BEGIN

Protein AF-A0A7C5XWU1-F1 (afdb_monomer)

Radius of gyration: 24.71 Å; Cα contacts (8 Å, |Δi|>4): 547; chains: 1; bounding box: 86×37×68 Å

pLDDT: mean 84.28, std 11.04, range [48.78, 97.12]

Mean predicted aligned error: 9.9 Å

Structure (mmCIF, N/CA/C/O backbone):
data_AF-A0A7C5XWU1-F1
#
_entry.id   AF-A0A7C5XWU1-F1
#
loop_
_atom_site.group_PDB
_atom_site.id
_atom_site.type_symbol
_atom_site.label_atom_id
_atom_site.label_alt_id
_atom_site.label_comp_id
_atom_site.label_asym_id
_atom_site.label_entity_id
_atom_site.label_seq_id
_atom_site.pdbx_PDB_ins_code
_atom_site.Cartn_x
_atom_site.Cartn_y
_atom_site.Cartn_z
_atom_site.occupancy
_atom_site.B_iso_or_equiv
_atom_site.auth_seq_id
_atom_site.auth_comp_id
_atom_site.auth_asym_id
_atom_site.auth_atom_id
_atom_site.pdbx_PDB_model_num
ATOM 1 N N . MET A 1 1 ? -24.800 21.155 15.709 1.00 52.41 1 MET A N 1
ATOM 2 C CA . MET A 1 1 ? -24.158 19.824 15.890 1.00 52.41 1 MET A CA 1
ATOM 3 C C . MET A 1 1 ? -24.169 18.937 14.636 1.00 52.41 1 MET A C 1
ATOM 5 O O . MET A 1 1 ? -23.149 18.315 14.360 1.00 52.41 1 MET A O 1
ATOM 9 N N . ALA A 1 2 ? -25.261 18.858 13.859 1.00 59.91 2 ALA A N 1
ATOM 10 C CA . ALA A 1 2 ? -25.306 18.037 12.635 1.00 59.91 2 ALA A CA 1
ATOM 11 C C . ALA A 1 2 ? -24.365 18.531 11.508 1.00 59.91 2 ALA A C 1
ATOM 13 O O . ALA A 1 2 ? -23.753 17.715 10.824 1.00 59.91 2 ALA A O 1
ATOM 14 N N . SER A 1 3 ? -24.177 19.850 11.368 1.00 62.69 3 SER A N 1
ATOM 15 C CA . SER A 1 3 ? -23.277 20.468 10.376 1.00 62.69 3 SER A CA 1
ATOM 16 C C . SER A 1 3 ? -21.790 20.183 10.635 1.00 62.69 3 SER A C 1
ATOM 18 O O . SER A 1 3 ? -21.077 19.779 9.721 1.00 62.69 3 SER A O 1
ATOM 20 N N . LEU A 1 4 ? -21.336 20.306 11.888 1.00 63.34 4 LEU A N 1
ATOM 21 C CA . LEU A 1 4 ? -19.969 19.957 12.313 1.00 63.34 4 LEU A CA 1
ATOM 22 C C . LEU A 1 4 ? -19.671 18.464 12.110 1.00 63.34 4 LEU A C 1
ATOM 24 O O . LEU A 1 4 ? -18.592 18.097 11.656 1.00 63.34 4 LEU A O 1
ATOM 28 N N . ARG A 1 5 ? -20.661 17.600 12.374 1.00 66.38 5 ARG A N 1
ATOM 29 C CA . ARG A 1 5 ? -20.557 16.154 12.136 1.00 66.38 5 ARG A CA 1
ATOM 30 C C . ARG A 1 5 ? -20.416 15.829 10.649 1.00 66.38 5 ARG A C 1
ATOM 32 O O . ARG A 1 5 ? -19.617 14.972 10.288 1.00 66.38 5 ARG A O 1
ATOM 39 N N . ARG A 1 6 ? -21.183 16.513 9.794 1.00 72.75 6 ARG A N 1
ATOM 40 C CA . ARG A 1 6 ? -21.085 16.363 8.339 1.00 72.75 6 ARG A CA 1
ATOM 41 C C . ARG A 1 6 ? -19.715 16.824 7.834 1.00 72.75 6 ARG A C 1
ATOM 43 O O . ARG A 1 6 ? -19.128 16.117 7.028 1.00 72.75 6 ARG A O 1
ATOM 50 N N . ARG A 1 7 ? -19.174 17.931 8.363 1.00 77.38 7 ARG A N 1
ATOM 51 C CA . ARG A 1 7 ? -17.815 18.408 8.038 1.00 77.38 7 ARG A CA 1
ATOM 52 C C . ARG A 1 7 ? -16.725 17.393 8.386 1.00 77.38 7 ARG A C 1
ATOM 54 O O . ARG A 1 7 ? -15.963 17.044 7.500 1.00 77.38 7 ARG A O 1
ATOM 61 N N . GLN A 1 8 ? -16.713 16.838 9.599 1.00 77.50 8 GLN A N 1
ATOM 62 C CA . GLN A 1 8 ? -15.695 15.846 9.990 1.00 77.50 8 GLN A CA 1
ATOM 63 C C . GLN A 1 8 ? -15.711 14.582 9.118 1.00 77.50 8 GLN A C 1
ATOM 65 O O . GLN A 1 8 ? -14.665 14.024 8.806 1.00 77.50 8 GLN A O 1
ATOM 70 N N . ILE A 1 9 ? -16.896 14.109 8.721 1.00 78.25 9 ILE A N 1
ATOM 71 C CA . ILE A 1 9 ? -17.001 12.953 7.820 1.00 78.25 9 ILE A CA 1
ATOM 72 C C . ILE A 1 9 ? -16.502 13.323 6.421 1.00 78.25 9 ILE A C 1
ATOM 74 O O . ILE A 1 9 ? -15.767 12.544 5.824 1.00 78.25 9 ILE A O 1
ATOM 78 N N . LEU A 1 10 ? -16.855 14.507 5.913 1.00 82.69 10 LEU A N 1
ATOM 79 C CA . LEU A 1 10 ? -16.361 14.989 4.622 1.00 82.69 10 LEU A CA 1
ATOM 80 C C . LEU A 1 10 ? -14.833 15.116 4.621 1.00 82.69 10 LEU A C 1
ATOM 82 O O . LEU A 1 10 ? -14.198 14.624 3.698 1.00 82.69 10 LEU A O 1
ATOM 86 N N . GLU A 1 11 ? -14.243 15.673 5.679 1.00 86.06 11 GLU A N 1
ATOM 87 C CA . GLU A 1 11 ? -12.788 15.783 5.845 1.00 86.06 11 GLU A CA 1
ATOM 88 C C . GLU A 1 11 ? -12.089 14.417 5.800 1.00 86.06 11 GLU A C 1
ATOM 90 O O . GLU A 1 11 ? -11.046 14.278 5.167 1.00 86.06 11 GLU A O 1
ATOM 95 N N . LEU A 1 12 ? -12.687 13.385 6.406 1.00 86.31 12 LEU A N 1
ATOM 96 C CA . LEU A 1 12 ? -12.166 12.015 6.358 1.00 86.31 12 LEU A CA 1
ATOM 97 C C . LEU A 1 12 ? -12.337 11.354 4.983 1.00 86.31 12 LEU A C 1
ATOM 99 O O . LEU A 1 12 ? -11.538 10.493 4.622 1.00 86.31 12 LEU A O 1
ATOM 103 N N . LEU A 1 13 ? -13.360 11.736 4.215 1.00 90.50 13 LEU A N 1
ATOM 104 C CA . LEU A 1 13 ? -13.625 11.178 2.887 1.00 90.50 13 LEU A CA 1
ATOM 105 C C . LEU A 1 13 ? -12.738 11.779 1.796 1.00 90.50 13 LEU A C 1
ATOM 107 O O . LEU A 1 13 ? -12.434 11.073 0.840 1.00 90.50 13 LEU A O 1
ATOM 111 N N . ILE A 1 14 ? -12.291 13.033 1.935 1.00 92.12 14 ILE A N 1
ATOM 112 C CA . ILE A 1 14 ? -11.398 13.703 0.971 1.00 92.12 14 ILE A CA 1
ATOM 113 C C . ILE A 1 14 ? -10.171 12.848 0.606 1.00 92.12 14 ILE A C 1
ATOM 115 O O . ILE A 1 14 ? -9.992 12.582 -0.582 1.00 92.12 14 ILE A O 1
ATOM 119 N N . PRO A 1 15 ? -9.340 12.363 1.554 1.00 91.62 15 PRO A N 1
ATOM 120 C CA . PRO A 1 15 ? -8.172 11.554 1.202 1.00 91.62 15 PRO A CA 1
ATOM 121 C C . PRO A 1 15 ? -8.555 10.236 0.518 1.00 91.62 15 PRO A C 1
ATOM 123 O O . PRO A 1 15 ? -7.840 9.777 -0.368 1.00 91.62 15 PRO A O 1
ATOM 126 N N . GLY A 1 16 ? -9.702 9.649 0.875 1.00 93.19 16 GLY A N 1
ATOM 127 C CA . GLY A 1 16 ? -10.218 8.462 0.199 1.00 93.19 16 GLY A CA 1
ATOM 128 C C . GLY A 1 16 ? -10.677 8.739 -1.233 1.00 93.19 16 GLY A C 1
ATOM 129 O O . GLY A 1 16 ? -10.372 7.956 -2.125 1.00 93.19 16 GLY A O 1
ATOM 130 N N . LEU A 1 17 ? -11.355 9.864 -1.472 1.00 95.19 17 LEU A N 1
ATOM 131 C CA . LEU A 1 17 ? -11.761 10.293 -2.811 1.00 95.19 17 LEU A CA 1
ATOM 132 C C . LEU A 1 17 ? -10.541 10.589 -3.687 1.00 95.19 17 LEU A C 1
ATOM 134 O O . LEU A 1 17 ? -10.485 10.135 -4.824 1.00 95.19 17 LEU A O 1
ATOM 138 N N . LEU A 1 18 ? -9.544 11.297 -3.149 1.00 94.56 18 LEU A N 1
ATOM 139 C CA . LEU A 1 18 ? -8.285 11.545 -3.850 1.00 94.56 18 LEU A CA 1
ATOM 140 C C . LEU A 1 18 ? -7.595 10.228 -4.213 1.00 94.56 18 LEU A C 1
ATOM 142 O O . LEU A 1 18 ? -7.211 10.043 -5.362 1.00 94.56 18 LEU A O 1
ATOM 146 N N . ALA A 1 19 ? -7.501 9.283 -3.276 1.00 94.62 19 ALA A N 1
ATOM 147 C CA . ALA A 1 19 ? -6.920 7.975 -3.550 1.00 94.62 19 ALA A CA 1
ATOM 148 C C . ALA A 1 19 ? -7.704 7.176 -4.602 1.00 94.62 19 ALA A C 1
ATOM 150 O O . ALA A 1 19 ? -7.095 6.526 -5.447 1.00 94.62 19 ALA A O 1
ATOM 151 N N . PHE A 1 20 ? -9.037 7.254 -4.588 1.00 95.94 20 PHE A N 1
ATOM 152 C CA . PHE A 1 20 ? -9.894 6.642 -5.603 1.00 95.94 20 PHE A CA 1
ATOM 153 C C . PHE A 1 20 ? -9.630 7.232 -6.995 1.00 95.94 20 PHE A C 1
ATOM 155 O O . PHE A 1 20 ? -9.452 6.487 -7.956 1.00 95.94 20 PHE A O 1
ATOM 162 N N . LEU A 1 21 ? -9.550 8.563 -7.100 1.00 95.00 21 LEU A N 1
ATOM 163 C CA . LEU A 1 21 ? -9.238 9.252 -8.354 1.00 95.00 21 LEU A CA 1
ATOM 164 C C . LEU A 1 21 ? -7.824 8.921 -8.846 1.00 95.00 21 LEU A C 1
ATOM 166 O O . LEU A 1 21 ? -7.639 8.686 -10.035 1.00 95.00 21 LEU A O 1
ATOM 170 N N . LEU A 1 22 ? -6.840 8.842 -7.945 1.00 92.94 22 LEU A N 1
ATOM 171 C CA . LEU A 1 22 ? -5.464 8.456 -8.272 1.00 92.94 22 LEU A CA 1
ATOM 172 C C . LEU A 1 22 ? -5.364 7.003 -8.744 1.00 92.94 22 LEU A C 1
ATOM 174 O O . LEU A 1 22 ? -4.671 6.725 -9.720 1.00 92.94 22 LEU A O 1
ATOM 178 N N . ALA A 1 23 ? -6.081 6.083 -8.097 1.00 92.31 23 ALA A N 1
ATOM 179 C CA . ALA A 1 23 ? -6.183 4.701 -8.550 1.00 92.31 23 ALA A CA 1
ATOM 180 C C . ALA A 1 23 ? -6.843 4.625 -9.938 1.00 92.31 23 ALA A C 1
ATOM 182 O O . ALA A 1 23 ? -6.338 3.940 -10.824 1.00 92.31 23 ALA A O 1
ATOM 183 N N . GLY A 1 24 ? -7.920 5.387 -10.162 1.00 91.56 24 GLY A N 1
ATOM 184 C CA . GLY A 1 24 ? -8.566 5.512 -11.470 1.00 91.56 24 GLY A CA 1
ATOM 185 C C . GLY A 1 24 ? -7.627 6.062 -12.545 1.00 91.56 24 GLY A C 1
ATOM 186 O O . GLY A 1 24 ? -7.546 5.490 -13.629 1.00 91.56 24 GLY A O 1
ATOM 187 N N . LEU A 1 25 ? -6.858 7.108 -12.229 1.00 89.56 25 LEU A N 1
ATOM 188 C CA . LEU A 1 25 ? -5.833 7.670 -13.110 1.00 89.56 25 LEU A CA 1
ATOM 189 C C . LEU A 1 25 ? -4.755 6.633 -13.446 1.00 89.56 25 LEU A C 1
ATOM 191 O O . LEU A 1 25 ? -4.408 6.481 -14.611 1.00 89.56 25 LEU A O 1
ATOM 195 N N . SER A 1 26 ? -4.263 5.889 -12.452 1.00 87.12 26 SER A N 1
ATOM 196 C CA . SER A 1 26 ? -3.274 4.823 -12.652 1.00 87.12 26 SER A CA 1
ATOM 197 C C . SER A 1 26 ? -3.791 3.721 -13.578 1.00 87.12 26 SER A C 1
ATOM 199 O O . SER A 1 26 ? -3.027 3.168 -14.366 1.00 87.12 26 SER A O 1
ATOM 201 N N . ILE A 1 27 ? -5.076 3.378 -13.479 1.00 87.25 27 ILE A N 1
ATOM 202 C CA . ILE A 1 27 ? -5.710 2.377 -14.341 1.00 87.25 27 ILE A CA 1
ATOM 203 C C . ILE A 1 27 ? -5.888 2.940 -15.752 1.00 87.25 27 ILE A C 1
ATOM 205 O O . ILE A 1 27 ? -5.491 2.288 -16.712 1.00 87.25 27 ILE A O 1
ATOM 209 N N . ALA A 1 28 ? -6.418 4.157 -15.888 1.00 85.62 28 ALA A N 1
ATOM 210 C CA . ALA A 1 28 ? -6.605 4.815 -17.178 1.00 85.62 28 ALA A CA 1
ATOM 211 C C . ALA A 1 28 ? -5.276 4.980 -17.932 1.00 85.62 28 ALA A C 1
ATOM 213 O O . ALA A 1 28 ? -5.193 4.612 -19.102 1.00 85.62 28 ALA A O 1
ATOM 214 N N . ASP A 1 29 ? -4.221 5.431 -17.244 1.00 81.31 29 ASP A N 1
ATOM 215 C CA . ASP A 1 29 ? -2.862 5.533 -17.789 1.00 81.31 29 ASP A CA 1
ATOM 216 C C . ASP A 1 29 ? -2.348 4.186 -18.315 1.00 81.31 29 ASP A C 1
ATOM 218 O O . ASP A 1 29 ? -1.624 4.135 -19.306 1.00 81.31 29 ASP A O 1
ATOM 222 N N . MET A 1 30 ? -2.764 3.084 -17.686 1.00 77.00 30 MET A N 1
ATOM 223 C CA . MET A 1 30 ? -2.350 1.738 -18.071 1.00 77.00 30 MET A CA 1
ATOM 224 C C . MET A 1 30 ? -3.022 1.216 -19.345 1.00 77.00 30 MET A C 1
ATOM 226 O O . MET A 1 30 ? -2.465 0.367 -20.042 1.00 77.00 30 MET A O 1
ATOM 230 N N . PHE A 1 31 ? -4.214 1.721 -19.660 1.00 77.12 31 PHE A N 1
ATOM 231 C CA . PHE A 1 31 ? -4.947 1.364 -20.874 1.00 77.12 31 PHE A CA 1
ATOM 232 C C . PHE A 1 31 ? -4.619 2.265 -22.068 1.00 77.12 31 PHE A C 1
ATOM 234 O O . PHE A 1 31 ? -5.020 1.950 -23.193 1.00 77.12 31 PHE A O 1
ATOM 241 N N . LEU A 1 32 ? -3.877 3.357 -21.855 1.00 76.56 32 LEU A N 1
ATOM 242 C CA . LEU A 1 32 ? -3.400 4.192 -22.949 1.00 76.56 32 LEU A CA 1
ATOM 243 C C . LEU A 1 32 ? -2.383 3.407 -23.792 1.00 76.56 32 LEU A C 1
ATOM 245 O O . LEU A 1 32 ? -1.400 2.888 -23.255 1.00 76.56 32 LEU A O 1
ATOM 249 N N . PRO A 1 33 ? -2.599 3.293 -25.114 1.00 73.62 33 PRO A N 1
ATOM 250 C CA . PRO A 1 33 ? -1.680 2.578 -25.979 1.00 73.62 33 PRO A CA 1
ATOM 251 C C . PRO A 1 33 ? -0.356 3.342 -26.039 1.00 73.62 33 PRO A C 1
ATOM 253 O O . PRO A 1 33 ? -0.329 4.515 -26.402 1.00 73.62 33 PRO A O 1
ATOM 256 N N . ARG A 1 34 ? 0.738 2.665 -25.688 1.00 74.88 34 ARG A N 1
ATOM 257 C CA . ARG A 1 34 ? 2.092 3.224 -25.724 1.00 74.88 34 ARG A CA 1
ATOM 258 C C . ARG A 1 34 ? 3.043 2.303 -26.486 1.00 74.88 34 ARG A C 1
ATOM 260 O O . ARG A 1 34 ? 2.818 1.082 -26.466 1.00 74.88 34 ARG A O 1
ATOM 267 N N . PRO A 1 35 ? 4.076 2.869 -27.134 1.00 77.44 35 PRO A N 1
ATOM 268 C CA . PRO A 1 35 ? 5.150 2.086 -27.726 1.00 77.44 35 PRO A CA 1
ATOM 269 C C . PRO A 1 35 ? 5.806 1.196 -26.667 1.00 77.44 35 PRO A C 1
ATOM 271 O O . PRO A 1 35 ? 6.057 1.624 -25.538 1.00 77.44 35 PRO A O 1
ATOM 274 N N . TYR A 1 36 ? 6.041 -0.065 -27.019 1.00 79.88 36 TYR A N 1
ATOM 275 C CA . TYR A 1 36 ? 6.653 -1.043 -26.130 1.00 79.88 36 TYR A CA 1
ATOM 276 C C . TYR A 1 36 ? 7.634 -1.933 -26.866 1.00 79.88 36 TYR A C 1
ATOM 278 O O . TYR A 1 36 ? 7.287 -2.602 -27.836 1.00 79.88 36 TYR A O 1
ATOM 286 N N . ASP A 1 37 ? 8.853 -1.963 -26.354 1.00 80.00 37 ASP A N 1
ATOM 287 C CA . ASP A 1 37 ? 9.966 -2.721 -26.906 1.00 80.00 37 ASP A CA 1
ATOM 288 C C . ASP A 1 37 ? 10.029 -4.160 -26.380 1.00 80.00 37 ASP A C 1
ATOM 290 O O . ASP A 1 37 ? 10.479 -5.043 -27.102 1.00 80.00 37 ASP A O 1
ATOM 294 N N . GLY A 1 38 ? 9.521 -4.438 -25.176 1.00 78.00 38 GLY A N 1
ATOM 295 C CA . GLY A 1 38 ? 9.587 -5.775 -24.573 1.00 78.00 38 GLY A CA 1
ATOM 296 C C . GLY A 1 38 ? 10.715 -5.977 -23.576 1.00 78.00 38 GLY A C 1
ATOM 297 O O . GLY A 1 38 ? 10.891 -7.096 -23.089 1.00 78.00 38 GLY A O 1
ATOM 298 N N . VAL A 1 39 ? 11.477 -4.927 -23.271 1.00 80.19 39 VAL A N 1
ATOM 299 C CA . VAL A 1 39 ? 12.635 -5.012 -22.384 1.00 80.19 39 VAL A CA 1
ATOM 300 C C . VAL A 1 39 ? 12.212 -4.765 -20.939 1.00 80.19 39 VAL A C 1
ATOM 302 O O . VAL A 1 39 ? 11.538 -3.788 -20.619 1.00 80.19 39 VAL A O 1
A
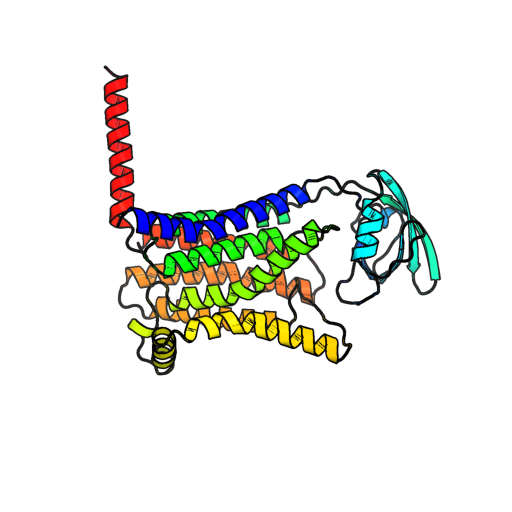TOM 305 N N . VAL A 1 40 ? 12.642 -5.648 -20.040 1.00 74.81 40 VAL A N 1
ATOM 306 C CA . VAL A 1 40 ? 12.572 -5.455 -18.591 1.00 74.81 40 VAL A CA 1
ATOM 307 C C . VAL A 1 40 ? 13.987 -5.196 -18.098 1.00 74.81 40 VAL A C 1
ATOM 309 O O . VAL A 1 40 ? 14.861 -6.059 -18.199 1.00 74.81 40 VAL A O 1
ATOM 312 N N . LEU A 1 41 ? 14.222 -3.991 -17.590 1.00 73.38 41 LEU A N 1
ATOM 313 C CA . LEU A 1 41 ? 15.533 -3.571 -17.107 1.00 73.38 41 LEU A CA 1
ATOM 314 C C . LEU A 1 41 ? 15.768 -4.023 -15.664 1.00 73.38 41 LEU A C 1
ATOM 316 O O . LEU A 1 41 ? 14.840 -4.088 -14.858 1.00 73.38 41 LEU A O 1
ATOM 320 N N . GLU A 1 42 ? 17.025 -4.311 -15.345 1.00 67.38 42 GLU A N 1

END

[Instructions for the task] Above are the entries. Quote exactly the lines from the one bearing "ATOM 131 C CA" through the one bearing "ATOM 146 N N".

[Response area]
ATOM 131 C CA . LEU A 1 17 ? -11.761 10.293 -2.811 1.00 95.19 17 LEU A CA 1
ATOM 132 C C . LEU A 1 17 ? -10.541 10.589 -3.687 1.00 95.19 17 LEU A C 1
ATOM 134 O O . LEU A 1 17 ? -10.485 10.135 -4.824 1.00 95.19 17 LEU A O 1
ATOM 138 N N . LEU A 1 18 ? -9.544 11.297 -3.149 1.00 94.56 18 LEU A N 1
ATOM 139 C CA . LEU A 1 18 ? -8.285 11.545 -3.850 1.00 94.56 18 LEU A CA 1
ATOM 140 C C . LEU A 1 18 ? -7.595 10.228 -4.213 1.00 94.56 18 LEU A C 1
ATOM 142 O O . LEU A 1 18 ? -7.211 10.043 -5.362 1.00 94.56 18 LEU A O 1
ATOM 146 N N . ALA A 1 19 ? -7.501 9.283 -3.276 1.00 94.62 19 ALA A N 1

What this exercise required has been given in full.